### Problem statement
Among the entries below, which lines run from the line with "ATOM 17 C CA" through the line with "ATOM 41 C C"? Retype those, both ends included, exactly and without pictures.

─── Supplied material ───

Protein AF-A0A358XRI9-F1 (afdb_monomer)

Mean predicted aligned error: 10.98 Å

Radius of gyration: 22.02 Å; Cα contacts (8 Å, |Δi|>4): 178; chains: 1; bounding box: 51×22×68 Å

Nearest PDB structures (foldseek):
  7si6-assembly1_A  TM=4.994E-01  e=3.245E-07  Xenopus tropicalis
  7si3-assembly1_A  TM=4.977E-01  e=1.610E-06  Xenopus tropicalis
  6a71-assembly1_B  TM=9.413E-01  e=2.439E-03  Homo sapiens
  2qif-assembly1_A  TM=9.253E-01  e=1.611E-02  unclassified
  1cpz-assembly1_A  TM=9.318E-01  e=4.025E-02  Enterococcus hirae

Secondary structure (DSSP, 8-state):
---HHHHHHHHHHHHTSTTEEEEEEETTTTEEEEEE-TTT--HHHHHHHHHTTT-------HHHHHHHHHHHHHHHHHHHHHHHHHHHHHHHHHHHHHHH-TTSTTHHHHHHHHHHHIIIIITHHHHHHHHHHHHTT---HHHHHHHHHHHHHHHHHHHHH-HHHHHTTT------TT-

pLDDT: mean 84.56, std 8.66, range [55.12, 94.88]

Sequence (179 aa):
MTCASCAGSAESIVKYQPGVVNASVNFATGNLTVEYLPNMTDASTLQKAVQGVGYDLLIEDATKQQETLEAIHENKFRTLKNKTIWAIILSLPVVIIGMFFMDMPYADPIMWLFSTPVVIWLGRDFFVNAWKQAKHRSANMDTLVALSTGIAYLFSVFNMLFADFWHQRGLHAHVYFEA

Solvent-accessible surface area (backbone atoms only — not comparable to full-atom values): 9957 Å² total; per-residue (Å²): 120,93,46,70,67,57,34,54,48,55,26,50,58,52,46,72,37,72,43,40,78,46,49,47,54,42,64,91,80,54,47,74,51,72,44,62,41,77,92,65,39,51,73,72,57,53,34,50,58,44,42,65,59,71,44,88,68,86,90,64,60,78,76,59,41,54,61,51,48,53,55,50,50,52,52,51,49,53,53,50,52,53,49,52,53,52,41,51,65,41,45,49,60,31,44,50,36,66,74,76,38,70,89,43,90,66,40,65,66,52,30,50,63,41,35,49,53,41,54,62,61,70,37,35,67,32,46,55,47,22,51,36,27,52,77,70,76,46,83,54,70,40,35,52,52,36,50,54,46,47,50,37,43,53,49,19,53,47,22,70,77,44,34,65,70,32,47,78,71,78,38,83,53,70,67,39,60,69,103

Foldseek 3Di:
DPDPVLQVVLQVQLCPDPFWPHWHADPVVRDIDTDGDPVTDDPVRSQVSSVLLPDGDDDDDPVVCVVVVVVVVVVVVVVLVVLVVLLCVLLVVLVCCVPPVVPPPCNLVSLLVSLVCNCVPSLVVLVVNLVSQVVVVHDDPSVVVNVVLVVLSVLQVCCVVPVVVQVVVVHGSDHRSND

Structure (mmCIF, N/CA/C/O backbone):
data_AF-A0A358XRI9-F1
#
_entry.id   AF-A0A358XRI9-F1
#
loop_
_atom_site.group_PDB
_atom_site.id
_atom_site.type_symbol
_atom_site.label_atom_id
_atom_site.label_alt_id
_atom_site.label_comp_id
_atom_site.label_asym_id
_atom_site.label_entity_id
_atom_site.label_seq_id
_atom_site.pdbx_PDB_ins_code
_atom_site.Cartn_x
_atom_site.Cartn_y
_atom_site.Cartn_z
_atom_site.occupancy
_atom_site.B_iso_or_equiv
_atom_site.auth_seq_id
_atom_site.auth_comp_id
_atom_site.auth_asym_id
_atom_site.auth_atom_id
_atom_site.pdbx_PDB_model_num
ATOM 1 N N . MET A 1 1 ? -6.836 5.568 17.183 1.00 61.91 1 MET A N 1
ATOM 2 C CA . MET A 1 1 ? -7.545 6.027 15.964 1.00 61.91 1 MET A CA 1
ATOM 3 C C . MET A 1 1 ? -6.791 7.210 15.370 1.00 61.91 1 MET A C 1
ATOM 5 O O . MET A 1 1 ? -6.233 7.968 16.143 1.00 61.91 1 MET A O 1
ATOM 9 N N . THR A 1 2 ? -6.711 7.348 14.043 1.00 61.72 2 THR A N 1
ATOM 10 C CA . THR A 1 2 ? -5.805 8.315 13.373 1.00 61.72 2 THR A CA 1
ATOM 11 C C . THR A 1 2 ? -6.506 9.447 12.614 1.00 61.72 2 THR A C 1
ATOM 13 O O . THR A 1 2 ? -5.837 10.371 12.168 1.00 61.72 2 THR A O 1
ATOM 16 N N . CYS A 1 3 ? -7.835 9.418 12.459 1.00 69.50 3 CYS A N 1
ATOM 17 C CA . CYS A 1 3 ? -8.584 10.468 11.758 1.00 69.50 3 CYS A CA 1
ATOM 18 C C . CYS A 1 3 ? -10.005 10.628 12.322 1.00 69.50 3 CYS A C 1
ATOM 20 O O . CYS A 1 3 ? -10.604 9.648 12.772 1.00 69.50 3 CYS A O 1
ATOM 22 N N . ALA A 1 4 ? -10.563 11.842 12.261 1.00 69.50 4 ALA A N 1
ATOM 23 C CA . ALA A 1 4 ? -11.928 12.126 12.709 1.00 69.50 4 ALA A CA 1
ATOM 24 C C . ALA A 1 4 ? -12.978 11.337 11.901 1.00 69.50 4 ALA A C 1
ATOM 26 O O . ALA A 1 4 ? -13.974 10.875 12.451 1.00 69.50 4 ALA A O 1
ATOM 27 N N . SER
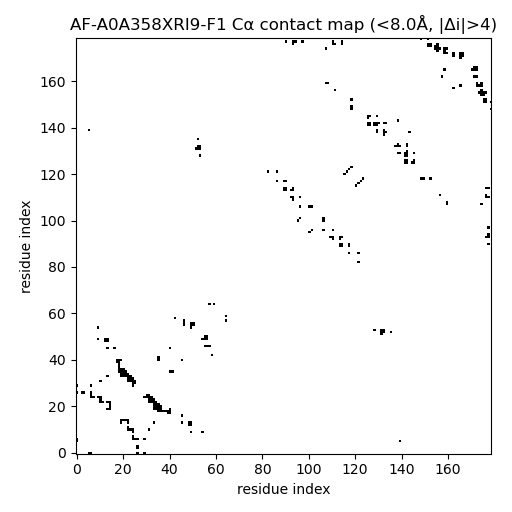 A 1 5 ? -12.718 11.093 10.611 1.00 71.38 5 SER A N 1
ATOM 28 C CA . SER A 1 5 ? -13.568 10.242 9.770 1.00 71.38 5 SER A CA 1
ATOM 29 C C . SER A 1 5 ? -13.510 8.765 10.177 1.00 71.38 5 SER A C 1
ATOM 31 O O . SER A 1 5 ? -14.528 8.075 10.140 1.00 71.38 5 SER A O 1
ATOM 33 N N . CYS A 1 6 ? -12.348 8.280 10.632 1.00 74.81 6 CYS A N 1
ATOM 34 C CA . CYS A 1 6 ? -12.198 6.933 11.188 1.00 74.81 6 CYS A CA 1
ATOM 35 C C . CYS A 1 6 ? -12.998 6.774 12.489 1.00 74.81 6 CYS A C 1
ATOM 37 O O . CYS A 1 6 ? -13.641 5.748 12.688 1.00 74.81 6 CYS A O 1
ATOM 39 N N . ALA A 1 7 ? -12.990 7.801 13.346 1.00 78.56 7 ALA A N 1
ATOM 40 C CA . ALA A 1 7 ? -13.789 7.833 14.569 1.00 78.56 7 ALA A CA 1
ATOM 41 C C . ALA A 1 7 ? -15.295 7.798 14.273 1.00 78.56 7 ALA A C 1
ATOM 43 O O . ALA A 1 7 ? -15.999 6.943 14.805 1.00 78.56 7 ALA A O 1
ATOM 44 N N . GLY A 1 8 ? -15.771 8.646 13.357 1.00 81.88 8 GLY A N 1
ATOM 45 C CA . GLY A 1 8 ? -17.179 8.635 12.944 1.00 81.88 8 GLY A CA 1
ATOM 46 C C . GLY A 1 8 ? -17.604 7.320 12.280 1.00 81.88 8 GLY A C 1
ATOM 47 O O . GLY A 1 8 ? -18.732 6.859 12.469 1.00 81.88 8 GLY A O 1
ATOM 48 N N . SER A 1 9 ? -16.692 6.670 11.548 1.00 81.00 9 SER A N 1
ATOM 49 C CA . SER A 1 9 ? -16.936 5.344 10.968 1.00 81.00 9 SER A CA 1
ATOM 50 C C . SER A 1 9 ? -17.129 4.295 12.064 1.00 81.00 9 SER A C 1
ATOM 52 O O . SER A 1 9 ? -18.135 3.588 12.050 1.00 81.00 9 SER A O 1
ATOM 54 N N . ALA A 1 10 ? -16.210 4.232 13.037 1.00 83.00 10 ALA A N 1
ATOM 55 C CA . ALA A 1 10 ? -16.286 3.308 14.169 1.00 83.00 10 ALA A CA 1
ATOM 56 C C . ALA A 1 10 ? -17.571 3.497 14.995 1.00 83.00 10 ALA A C 1
ATOM 58 O O . ALA A 1 10 ? -18.236 2.513 15.317 1.00 83.00 10 ALA A O 1
ATOM 59 N N . GLU A 1 11 ? -17.957 4.747 15.272 1.00 87.50 11 GLU A N 1
ATOM 60 C CA . GLU A 1 11 ? -19.208 5.073 15.967 1.00 87.50 11 GLU A CA 1
ATOM 61 C C . GLU A 1 11 ? -20.430 4.553 15.205 1.00 87.50 11 GLU A C 1
A
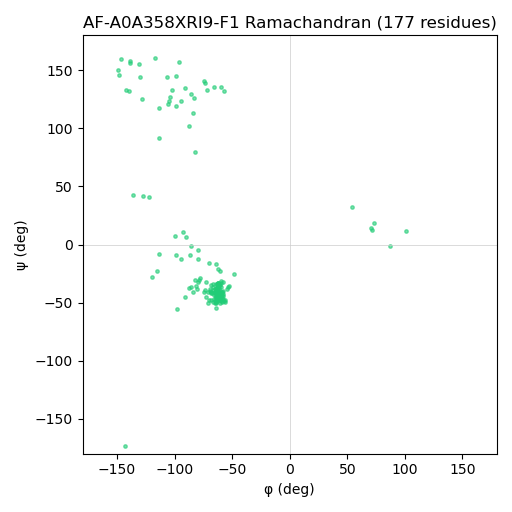TOM 63 O O . GLU A 1 11 ? -21.280 3.865 15.770 1.00 87.50 11 GLU A O 1
ATOM 68 N N . SER A 1 12 ? -20.489 4.828 13.900 1.00 86.12 12 SER A N 1
ATOM 69 C CA . SER A 1 12 ? -21.623 4.444 13.058 1.00 86.12 12 SER A CA 1
ATOM 70 C C . SER A 1 12 ? -21.815 2.927 13.029 1.00 86.12 12 SER A C 1
ATOM 72 O O . SER A 1 12 ? -22.929 2.447 13.208 1.00 86.12 12 SER A O 1
ATOM 74 N N . ILE A 1 13 ? -20.738 2.155 12.860 1.00 85.50 13 ILE A N 1
ATOM 75 C CA . ILE A 1 13 ? -20.792 0.683 12.790 1.00 85.50 13 ILE A CA 1
ATOM 76 C C . ILE A 1 13 ? -21.407 0.086 14.051 1.00 85.50 13 ILE A C 1
ATOM 78 O O . ILE A 1 13 ? -22.239 -0.816 13.980 1.00 85.50 13 ILE A O 1
ATOM 82 N N . VAL A 1 14 ? -20.982 0.595 15.203 1.00 87.62 14 VAL A N 1
ATOM 83 C CA . VAL A 1 14 ? -21.437 0.116 16.504 1.00 87.62 14 VAL A CA 1
ATOM 84 C C . VAL A 1 14 ? -22.882 0.536 16.733 1.00 87.62 14 VAL A C 1
ATOM 86 O O . VAL A 1 14 ? -23.690 -0.279 17.157 1.00 87.62 14 VAL A O 1
ATOM 89 N N . LYS A 1 15 ? -23.244 1.765 16.357 1.00 88.69 15 LYS A N 1
ATOM 90 C CA . LYS A 1 15 ? -24.616 2.273 16.453 1.00 88.69 15 LYS A CA 1
ATOM 91 C C . LYS A 1 15 ? -25.630 1.449 15.650 1.00 88.69 15 LYS A C 1
ATOM 93 O O . LYS A 1 15 ? -26.780 1.351 16.059 1.00 88.69 15 LYS A O 1
ATOM 98 N N . TYR A 1 16 ? -25.217 0.855 14.529 1.00 87.62 16 TYR A N 1
ATOM 99 C CA . TYR A 1 16 ? -26.079 -0.001 13.704 1.00 87.62 16 TYR A CA 1
ATOM 100 C C . TYR A 1 16 ? -26.127 -1.472 14.156 1.00 87.62 16 TYR A C 1
ATOM 102 O O . TYR A 1 16 ? -26.843 -2.261 13.536 1.00 87.62 16 TYR A O 1
ATOM 110 N N . GLN A 1 17 ? -25.403 -1.872 15.209 1.00 87.62 17 GLN A N 1
ATOM 111 C CA . GLN A 1 17 ? -25.506 -3.237 15.729 1.00 87.62 17 GLN A CA 1
ATOM 112 C C . GLN A 1 17 ? -26.810 -3.457 16.513 1.00 87.62 17 GLN A C 1
ATOM 114 O O . GLN A 1 17 ? -27.226 -2.584 17.282 1.00 87.62 17 GLN A O 1
ATOM 119 N N . PRO A 1 18 ? -27.458 -4.633 16.378 1.00 84.56 18 PRO A N 1
ATOM 120 C CA . PRO A 1 18 ? -28.646 -4.963 17.148 1.00 84.56 18 PRO A CA 1
ATOM 121 C C . PRO A 1 18 ? -28.364 -4.879 18.648 1.00 84.56 18 PRO A C 1
ATOM 123 O O . PRO A 1 18 ? -27.373 -5.418 19.138 1.00 84.56 18 PRO A O 1
ATOM 126 N N . GLY A 1 19 ? -29.254 -4.206 19.373 1.00 86.00 19 GLY A N 1
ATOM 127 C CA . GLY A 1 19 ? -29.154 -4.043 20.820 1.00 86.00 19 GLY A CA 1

───

### Answer
ATOM 17 C CA . CYS A 1 3 ? -8.584 10.468 11.758 1.00 69.50 3 CYS A CA 1
ATOM 18 C C . CYS A 1 3 ? -10.005 10.628 12.322 1.00 69.50 3 CYS A C 1
ATOM 20 O O . CYS A 1 3 ? -10.604 9.648 12.772 1.00 69.50 3 CYS A O 1
ATOM 22 N N . ALA A 1 4 ? -10.563 11.842 12.261 1.00 69.50 4 ALA A N 1
ATOM 23 C CA . ALA A 1 4 ? -11.928 12.126 12.709 1.00 69.50 4 ALA A CA 1
ATOM 24 C C . ALA A 1 4 ? -12.978 11.337 11.901 1.00 69.50 4 ALA A C 1
ATOM 26 O O . ALA A 1 4 ? -13.974 10.875 12.451 1.00 69.50 4 ALA A O 1
ATOM 27 N N . SER
 A 1 5 ? -12.718 11.093 10.611 1.00 71.38 5 SER A N 1
ATOM 28 C CA . SER A 1 5 ? -13.568 10.242 9.770 1.00 71.38 5 SER A CA 1
ATOM 29 C C . SER A 1 5 ? -13.510 8.765 10.177 1.00 71.38 5 SER A C 1
ATOM 31 O O . SER A 1 5 ? -14.528 8.075 10.140 1.00 71.38 5 SER A O 1
ATOM 33 N N . CYS A 1 6 ? -12.348 8.280 10.632 1.00 74.81 6 CYS A N 1
ATOM 34 C CA . CYS A 1 6 ? -12.198 6.933 11.188 1.00 74.81 6 CYS A CA 1
ATOM 35 C C . CYS A 1 6 ? -12.998 6.774 12.489 1.00 74.81 6 CYS A C 1
ATOM 37 O O . CYS A 1 6 ? -13.641 5.748 12.688 1.00 74.81 6 CYS A O 1
ATOM 39 N N . ALA A 1 7 ? -12.990 7.801 13.346 1.00 78.56 7 ALA A N 1
ATOM 40 C CA . ALA A 1 7 ? -13.789 7.833 14.569 1.00 78.56 7 ALA A CA 1
ATOM 41 C C . ALA A 1 7 ? -15.295 7.798 14.273 1.00 78.56 7 ALA A C 1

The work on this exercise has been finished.